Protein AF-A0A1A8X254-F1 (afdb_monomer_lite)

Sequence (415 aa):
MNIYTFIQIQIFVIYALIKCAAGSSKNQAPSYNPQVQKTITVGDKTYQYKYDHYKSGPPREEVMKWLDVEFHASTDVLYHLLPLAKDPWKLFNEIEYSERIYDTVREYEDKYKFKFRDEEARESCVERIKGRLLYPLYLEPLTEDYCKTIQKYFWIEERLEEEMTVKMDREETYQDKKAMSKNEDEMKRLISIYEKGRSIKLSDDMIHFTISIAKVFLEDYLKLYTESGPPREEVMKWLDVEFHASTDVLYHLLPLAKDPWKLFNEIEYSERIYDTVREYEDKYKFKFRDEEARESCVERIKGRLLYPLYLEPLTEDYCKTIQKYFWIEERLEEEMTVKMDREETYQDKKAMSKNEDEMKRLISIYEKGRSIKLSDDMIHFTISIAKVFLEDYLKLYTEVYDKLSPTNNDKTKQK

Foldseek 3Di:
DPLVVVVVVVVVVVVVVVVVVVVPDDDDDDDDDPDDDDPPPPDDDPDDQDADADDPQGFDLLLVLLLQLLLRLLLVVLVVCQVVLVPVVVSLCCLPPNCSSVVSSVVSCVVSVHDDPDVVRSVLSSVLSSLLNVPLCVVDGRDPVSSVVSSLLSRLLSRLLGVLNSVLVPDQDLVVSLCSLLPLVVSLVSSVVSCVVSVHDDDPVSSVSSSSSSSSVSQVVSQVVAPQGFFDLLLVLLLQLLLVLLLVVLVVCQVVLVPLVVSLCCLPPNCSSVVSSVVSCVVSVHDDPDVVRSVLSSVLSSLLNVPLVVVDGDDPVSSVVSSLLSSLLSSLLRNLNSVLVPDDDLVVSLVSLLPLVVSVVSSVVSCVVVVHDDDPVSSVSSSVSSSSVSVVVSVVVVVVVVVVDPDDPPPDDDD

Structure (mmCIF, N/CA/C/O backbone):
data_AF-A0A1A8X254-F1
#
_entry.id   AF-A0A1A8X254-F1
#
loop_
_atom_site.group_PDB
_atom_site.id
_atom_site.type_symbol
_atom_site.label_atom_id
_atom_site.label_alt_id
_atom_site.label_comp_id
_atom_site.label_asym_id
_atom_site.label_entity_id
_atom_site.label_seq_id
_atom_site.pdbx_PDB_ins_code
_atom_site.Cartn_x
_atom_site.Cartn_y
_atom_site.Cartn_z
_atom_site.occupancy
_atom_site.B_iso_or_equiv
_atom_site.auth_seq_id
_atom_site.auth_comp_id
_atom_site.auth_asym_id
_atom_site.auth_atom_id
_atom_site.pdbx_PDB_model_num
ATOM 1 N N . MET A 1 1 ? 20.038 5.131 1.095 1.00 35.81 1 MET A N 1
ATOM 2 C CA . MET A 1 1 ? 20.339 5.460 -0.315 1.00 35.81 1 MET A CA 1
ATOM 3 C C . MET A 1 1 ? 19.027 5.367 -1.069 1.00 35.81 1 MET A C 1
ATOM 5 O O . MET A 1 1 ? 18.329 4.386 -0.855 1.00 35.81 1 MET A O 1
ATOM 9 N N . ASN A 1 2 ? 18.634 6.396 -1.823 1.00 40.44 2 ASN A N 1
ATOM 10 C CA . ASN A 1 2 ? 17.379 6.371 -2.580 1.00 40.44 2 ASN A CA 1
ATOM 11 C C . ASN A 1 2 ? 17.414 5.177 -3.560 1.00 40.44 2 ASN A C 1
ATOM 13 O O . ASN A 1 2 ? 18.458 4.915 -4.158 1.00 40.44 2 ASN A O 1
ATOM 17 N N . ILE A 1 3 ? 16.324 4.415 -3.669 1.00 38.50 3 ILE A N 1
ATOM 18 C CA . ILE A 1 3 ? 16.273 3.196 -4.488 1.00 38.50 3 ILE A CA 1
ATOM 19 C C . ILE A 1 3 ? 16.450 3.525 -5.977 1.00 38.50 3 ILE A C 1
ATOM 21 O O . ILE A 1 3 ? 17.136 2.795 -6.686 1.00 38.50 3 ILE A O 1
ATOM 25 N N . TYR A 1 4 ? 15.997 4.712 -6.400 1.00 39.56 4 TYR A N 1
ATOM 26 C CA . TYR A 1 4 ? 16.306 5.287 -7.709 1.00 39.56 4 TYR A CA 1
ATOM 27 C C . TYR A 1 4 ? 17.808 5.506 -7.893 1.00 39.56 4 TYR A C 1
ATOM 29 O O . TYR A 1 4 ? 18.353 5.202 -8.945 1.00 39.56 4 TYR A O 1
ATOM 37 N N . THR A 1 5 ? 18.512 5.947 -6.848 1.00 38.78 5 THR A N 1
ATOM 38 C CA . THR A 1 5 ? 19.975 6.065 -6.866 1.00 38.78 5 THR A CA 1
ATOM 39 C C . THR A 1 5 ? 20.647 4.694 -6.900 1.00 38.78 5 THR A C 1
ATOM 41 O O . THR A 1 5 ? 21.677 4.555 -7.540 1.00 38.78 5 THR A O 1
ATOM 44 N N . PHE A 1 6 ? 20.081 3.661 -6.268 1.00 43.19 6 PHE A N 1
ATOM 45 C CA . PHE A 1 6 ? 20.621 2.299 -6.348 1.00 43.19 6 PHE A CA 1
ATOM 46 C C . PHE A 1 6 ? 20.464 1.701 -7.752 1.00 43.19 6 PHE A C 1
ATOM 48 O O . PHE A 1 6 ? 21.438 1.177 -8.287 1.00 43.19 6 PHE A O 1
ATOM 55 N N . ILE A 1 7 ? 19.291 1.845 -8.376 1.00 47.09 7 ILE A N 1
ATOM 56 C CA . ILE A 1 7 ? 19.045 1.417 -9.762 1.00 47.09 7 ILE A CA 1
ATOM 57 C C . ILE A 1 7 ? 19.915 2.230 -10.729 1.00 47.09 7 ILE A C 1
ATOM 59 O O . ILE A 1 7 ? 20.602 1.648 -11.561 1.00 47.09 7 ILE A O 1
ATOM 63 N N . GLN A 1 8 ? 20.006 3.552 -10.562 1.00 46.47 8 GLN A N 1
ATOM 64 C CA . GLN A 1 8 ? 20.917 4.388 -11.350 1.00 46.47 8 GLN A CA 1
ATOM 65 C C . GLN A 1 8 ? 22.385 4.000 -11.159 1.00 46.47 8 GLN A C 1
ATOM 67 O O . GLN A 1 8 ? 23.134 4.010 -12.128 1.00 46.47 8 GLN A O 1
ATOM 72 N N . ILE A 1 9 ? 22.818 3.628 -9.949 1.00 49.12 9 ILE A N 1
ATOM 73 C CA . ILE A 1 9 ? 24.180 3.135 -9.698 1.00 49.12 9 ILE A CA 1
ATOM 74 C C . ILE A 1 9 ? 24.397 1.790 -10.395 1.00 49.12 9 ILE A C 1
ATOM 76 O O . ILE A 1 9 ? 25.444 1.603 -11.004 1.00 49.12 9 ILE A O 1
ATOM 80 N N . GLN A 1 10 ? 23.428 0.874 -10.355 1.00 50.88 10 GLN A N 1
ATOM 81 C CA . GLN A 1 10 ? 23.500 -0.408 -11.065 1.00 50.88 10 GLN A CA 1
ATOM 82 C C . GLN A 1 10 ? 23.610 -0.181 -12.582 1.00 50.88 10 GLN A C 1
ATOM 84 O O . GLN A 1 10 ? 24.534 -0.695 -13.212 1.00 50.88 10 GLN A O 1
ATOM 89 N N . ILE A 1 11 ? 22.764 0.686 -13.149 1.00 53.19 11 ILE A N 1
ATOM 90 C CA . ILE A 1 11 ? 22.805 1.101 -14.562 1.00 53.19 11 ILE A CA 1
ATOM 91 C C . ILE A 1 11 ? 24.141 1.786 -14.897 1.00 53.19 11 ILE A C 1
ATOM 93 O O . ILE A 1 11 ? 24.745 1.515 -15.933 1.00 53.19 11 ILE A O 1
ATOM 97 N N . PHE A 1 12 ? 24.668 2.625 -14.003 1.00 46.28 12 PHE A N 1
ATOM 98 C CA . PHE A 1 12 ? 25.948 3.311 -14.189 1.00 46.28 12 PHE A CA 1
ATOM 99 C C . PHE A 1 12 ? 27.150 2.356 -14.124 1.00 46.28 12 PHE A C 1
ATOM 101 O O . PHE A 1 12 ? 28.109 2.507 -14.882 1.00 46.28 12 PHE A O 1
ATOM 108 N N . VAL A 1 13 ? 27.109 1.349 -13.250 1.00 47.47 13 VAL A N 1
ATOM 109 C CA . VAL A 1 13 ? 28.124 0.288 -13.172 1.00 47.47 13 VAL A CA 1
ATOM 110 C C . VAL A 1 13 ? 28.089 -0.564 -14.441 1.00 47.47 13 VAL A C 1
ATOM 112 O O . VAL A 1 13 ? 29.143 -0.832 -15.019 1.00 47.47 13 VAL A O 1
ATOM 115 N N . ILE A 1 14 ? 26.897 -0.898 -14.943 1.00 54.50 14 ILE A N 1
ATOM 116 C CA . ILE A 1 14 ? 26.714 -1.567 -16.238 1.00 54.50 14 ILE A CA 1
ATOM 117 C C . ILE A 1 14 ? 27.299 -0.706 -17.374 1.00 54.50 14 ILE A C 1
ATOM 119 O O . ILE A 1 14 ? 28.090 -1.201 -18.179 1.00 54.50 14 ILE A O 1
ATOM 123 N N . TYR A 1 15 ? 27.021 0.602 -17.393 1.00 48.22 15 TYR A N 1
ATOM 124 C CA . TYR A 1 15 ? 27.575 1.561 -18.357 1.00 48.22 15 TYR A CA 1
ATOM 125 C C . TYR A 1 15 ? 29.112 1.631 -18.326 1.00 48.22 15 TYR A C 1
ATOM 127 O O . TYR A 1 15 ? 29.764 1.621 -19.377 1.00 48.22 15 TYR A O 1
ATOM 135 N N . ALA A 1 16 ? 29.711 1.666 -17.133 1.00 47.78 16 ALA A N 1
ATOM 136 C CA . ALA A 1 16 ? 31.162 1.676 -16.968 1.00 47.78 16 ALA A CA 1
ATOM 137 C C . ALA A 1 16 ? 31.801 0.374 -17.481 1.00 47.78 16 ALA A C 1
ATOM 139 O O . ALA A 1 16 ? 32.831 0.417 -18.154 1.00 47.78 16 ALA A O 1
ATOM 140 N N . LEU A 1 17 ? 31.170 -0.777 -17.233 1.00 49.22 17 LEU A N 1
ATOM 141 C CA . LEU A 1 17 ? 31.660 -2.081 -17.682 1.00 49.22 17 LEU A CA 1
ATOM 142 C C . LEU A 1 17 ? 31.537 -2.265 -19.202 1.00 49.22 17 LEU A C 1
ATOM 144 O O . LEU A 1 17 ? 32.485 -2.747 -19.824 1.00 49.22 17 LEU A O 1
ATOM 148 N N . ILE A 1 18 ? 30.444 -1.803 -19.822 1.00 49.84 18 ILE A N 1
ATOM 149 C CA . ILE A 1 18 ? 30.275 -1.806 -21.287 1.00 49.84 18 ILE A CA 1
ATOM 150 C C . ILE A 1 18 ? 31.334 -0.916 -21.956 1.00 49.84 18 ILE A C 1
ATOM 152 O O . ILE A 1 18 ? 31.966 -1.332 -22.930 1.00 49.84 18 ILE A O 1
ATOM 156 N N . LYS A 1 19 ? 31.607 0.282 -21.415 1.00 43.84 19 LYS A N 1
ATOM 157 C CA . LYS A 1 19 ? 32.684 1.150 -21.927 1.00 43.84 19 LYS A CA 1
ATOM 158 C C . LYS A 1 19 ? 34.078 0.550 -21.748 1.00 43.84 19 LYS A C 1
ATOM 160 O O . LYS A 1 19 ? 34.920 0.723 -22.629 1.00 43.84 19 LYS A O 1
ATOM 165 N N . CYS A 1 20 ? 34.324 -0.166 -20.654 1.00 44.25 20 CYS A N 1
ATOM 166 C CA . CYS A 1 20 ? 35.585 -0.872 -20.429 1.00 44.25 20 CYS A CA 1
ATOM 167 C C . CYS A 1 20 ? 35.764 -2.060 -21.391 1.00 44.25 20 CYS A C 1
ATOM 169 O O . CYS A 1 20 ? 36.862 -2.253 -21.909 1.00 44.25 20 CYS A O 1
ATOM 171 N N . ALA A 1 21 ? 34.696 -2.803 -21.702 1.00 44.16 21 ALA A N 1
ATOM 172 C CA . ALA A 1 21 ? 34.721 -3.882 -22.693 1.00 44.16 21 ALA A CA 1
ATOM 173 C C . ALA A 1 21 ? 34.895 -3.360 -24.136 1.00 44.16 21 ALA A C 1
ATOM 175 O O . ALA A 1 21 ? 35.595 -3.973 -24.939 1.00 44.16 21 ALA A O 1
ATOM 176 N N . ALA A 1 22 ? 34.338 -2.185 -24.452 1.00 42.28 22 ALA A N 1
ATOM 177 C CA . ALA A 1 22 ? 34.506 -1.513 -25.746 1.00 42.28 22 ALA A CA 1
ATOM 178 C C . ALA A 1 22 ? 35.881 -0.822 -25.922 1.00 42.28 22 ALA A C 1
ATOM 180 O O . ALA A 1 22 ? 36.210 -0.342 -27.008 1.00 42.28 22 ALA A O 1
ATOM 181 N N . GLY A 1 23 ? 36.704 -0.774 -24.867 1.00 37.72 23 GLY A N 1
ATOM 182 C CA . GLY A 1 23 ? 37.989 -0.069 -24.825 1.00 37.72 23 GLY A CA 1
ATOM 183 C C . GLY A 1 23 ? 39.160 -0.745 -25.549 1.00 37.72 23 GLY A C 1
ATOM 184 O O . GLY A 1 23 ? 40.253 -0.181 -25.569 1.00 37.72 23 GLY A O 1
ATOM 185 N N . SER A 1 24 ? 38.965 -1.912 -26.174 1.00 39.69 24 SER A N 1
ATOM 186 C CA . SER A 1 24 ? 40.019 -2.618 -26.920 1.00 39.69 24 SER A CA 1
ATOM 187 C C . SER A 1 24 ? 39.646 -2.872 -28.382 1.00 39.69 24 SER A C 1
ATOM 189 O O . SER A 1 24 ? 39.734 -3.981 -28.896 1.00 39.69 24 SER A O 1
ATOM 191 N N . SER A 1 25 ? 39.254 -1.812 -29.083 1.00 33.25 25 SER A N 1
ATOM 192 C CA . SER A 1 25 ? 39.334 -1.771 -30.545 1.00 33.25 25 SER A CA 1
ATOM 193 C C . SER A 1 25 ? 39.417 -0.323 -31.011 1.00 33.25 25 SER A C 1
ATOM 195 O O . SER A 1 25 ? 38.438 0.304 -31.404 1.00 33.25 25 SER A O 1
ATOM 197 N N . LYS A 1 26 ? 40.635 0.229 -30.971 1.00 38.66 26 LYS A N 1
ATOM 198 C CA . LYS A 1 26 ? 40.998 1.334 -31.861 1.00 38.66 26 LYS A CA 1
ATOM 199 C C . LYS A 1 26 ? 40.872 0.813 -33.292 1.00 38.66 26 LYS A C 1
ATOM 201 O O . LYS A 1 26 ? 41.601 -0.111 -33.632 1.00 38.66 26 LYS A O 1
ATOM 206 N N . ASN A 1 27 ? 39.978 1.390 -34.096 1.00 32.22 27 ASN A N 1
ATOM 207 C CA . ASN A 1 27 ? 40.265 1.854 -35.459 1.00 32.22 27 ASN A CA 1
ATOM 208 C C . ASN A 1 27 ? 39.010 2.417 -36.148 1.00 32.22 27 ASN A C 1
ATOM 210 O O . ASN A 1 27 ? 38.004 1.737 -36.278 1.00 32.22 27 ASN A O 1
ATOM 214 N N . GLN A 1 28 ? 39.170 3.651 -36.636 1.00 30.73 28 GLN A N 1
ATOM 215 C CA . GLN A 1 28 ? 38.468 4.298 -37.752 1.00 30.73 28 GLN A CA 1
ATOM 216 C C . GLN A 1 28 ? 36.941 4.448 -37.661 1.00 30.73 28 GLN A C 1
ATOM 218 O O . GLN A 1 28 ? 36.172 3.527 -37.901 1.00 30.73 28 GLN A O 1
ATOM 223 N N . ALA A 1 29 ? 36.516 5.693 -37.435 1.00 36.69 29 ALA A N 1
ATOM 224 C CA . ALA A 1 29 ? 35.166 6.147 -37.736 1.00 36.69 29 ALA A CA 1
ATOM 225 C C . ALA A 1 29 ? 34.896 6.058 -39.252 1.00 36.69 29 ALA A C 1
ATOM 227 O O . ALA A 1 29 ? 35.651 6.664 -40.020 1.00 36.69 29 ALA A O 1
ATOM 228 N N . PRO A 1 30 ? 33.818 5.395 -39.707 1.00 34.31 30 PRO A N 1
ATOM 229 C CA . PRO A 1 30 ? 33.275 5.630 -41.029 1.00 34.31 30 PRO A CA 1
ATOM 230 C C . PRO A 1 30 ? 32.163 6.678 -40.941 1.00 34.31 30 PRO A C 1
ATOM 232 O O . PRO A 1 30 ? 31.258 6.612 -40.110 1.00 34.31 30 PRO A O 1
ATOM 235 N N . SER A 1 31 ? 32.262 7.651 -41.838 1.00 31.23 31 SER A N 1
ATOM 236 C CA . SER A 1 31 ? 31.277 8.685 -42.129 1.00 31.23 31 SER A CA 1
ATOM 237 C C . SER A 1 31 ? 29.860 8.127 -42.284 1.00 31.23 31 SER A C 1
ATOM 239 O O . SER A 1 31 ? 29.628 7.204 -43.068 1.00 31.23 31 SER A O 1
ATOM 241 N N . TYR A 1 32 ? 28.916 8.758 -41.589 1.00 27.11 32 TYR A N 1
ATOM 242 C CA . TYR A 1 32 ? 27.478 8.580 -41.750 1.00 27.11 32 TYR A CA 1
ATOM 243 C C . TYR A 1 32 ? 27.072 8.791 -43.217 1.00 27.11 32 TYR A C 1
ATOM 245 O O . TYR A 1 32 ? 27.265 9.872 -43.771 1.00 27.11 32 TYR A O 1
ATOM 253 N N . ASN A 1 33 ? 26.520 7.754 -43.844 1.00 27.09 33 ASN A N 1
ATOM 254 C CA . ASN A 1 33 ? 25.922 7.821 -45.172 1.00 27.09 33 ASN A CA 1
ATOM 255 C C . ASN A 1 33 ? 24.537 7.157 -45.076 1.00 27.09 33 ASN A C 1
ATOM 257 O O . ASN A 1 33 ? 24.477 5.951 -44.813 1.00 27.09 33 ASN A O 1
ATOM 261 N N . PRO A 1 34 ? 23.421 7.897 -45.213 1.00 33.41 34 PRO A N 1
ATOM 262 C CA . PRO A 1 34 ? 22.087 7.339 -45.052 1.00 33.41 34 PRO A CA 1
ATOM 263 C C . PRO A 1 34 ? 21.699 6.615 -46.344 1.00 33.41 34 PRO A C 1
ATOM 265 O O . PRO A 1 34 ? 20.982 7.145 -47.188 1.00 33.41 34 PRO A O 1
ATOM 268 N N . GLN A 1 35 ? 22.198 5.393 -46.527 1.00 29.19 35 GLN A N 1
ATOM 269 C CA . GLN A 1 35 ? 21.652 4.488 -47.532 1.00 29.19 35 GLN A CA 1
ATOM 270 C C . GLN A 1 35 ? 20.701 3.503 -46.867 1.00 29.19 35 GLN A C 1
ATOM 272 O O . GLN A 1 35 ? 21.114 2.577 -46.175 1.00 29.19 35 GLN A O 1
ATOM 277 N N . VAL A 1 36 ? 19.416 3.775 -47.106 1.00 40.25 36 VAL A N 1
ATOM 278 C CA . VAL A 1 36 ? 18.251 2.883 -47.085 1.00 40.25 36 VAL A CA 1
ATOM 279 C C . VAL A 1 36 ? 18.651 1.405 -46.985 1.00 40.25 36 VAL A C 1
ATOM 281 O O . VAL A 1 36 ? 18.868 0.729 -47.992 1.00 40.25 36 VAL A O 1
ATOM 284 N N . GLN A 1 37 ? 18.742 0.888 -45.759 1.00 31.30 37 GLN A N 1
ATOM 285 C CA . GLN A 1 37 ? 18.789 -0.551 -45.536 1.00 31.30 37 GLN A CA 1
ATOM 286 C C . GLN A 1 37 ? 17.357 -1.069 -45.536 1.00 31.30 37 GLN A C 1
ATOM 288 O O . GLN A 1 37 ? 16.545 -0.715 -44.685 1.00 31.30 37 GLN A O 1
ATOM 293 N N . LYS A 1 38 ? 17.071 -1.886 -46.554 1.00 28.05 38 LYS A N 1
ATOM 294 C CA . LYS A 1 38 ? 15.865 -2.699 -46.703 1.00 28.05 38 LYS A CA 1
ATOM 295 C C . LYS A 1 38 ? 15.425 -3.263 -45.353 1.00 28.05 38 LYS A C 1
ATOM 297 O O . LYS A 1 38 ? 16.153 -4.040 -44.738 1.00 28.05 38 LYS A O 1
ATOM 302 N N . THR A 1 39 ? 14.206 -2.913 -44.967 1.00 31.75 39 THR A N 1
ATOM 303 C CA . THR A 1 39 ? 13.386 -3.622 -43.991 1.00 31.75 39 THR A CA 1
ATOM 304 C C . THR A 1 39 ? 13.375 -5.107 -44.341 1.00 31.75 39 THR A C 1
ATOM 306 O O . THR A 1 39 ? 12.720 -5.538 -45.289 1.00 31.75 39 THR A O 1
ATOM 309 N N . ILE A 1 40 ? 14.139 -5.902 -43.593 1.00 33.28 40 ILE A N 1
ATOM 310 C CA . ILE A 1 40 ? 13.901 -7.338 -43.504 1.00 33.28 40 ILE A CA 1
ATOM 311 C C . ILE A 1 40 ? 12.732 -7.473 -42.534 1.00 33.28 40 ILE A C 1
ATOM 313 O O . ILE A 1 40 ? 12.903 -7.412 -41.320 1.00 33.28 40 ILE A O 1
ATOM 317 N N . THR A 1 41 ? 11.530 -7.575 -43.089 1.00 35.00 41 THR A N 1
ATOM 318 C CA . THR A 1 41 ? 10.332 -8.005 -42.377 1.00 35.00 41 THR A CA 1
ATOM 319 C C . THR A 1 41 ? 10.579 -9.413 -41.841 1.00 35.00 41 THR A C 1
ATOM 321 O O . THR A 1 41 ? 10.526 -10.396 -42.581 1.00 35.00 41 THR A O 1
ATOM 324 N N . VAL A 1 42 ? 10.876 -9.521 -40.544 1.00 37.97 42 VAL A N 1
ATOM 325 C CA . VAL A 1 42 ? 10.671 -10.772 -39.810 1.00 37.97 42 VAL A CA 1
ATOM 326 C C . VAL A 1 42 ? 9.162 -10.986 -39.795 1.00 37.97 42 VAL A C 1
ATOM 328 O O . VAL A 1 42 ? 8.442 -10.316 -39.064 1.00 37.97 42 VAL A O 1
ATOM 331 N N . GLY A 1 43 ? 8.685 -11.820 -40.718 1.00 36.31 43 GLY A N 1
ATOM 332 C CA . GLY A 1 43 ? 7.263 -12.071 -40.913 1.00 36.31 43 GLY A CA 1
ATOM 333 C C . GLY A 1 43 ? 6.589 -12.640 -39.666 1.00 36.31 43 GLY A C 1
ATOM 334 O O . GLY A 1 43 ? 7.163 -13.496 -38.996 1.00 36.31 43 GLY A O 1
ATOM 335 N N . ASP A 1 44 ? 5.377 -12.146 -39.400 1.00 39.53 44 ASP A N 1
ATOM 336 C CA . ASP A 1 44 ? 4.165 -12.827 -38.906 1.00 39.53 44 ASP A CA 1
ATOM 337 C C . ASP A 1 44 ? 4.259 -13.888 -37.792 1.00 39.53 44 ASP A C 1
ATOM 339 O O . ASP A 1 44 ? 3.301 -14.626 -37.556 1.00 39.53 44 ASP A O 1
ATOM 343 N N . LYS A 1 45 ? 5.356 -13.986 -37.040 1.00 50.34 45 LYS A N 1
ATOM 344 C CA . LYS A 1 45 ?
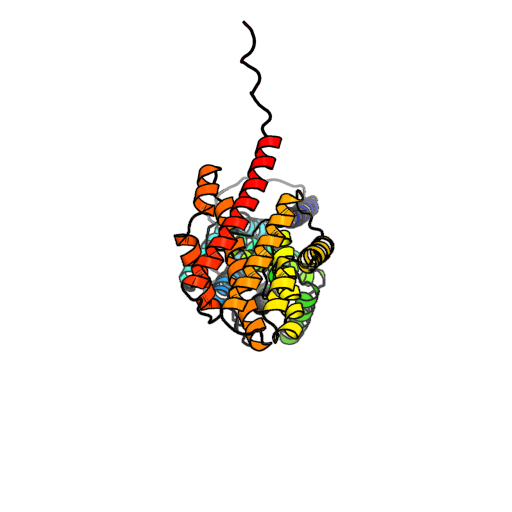 5.369 -14.764 -35.799 1.00 50.34 45 LYS A CA 1
ATOM 345 C C . LYS A 1 45 ? 4.812 -13.896 -34.675 1.00 50.34 45 LYS A C 1
ATOM 347 O O . LYS A 1 45 ? 5.536 -13.123 -34.057 1.00 50.34 45 LYS A O 1
ATOM 352 N N . THR A 1 46 ? 3.522 -14.049 -34.385 1.00 56.00 46 THR A N 1
ATOM 353 C CA . THR A 1 46 ? 2.923 -13.512 -33.157 1.00 56.00 46 THR A CA 1
ATOM 354 C C . THR A 1 46 ? 3.419 -14.333 -31.969 1.00 56.00 46 THR A C 1
ATOM 356 O O . THR A 1 46 ? 2.916 -15.431 -31.708 1.00 56.00 46 THR A O 1
ATOM 359 N N . TYR A 1 47 ? 4.427 -13.835 -31.260 1.00 67.44 47 TYR A N 1
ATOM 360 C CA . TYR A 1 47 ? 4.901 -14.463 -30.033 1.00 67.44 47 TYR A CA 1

* Assigned task: Everything above from the line containing "ATOM 142 C C" down to the line containing "ATOM 165 N N" should be copied exactly, both end lines included, and nothing else.

* Output of the exercise:
ATOM 142 C C . LEU A 1 17 ? 31.537 -2.265 -19.202 1.00 49.22 17 LEU A C 1
ATOM 144 O O . LEU A 1 17 ? 32.485 -2.747 -19.824 1.00 49.22 17 LEU A O 1
ATOM 148 N N . ILE A 1 18 ? 30.444 -1.803 -19.822 1.00 49.84 18 ILE A N 1
ATOM 149 C CA . ILE A 1 18 ? 30.275 -1.806 -21.287 1.00 49.84 18 ILE A CA 1
ATOM 150 C C . ILE A 1 18 ? 31.334 -0.916 -21.956 1.00 49.84 18 ILE A C 1
ATOM 152 O O . ILE A 1 18 ? 31.966 -1.332 -22.930 1.00 49.84 18 ILE A O 1
ATOM 156 N N . LYS A 1 19 ? 31.607 0.282 -21.415 1.00 43.84 19 LYS A N 1
ATOM 157 C CA . LYS A 1 19 ? 32.684 1.150 -21.927 1.00 43.84 19 LYS A CA 1
ATOM 158 C C . LYS A 1 19 ? 34.078 0.550 -21.748 1.00 43.84 19 LYS A C 1
ATOM 160 O O . LYS A 1 19 ? 34.920 0.723 -22.629 1.00 43.84 19 LYS A O 1
ATOM 165 N N . CYS A 1 20 ? 34.324 -0.166 -20.654 1.00 44.25 20 CYS A N 1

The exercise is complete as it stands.